───── Data for processing ─────
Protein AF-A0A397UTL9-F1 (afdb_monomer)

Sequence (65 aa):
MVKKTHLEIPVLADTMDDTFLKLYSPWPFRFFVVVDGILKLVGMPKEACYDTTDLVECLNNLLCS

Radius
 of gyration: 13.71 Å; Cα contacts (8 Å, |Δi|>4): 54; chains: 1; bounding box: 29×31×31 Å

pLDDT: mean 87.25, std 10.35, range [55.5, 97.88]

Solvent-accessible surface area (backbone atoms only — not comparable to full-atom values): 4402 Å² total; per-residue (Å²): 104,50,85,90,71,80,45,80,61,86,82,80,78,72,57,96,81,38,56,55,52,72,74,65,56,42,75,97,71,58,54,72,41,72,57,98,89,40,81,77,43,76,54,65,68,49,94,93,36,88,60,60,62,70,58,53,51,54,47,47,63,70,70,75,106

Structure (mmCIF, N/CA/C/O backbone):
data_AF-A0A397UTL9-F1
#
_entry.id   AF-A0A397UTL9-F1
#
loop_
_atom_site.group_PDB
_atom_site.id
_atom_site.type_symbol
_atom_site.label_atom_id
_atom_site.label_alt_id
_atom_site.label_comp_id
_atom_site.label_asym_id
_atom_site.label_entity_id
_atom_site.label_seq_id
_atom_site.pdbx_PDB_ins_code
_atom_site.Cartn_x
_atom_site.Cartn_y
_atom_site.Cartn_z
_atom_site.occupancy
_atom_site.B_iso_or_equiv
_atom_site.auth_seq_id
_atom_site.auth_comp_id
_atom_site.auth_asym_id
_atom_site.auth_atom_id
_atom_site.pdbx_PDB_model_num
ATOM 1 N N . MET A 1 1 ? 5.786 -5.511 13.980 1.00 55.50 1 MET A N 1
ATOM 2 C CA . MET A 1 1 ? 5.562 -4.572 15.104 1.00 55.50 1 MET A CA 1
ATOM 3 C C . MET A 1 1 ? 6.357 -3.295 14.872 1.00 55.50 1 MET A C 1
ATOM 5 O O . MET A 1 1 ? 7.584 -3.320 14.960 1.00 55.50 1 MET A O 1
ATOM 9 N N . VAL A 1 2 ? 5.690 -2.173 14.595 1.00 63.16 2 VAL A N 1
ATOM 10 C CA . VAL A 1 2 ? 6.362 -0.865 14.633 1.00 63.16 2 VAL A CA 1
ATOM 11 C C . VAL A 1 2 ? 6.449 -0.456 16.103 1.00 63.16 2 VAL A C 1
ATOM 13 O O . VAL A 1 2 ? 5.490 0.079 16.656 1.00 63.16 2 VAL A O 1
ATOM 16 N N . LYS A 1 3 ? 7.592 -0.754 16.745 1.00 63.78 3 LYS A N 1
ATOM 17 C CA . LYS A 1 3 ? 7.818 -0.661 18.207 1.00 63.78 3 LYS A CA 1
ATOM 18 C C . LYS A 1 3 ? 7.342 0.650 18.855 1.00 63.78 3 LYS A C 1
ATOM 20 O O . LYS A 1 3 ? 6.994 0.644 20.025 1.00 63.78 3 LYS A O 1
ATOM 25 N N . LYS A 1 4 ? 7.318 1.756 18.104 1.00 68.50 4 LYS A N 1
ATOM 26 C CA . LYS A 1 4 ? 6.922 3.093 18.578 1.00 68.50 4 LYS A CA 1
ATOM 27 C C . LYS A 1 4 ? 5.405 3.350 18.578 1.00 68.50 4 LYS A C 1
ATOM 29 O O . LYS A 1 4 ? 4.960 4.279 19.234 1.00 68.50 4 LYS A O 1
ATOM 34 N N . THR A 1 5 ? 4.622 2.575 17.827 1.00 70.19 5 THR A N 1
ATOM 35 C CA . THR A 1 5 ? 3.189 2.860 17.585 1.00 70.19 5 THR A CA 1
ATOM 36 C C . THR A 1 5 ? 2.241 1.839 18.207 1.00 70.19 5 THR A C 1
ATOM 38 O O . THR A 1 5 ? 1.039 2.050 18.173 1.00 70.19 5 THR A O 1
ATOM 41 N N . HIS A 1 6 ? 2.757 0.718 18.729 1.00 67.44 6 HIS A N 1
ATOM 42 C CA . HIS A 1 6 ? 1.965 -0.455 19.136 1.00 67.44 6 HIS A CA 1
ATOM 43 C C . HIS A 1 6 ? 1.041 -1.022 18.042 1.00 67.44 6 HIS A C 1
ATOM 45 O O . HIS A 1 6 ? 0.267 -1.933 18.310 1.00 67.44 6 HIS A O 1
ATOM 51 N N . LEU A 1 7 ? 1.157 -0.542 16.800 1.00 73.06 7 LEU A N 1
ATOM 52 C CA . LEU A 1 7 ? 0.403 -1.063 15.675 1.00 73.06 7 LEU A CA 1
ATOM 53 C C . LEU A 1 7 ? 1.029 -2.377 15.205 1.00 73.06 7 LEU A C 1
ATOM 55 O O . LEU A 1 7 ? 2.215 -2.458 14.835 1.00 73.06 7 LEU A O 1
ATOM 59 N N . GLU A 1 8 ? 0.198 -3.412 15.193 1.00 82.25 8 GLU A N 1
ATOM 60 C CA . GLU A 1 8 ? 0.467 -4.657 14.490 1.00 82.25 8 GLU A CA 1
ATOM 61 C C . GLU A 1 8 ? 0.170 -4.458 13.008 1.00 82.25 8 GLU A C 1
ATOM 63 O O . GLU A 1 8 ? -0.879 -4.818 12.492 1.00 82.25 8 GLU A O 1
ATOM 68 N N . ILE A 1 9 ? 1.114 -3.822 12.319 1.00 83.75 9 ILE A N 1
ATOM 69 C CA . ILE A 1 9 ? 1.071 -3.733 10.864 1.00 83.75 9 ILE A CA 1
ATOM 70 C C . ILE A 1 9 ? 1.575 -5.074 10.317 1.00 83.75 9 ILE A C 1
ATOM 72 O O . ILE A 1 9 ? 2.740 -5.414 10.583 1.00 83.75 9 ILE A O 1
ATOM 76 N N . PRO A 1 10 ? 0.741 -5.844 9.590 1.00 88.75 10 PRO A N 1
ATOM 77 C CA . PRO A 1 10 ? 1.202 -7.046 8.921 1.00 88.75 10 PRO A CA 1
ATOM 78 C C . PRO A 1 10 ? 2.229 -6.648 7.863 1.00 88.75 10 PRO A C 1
─────
Write out the lines of the entries, word for word, from the first through the one containing "pLDDT: mean 87.25, std", and stop at that line.

Protein AF-A0A397UTL9-F1 (afdb_monomer)

Sequence (65 aa):
MVKKTHLEIPVLADTMDDTFLKLYSPWPFRFFVVVDGILKLVGMPKEACYDTTDLVECLNNLLCS

Radius
 of gyration: 13.71 Å; Cα contacts (8 Å, |Δi|>4): 54; chains: 1; bounding box: 29×31×31 Å

pLDDT: mean 87.25, std 10.35, range [55.5, 97.88]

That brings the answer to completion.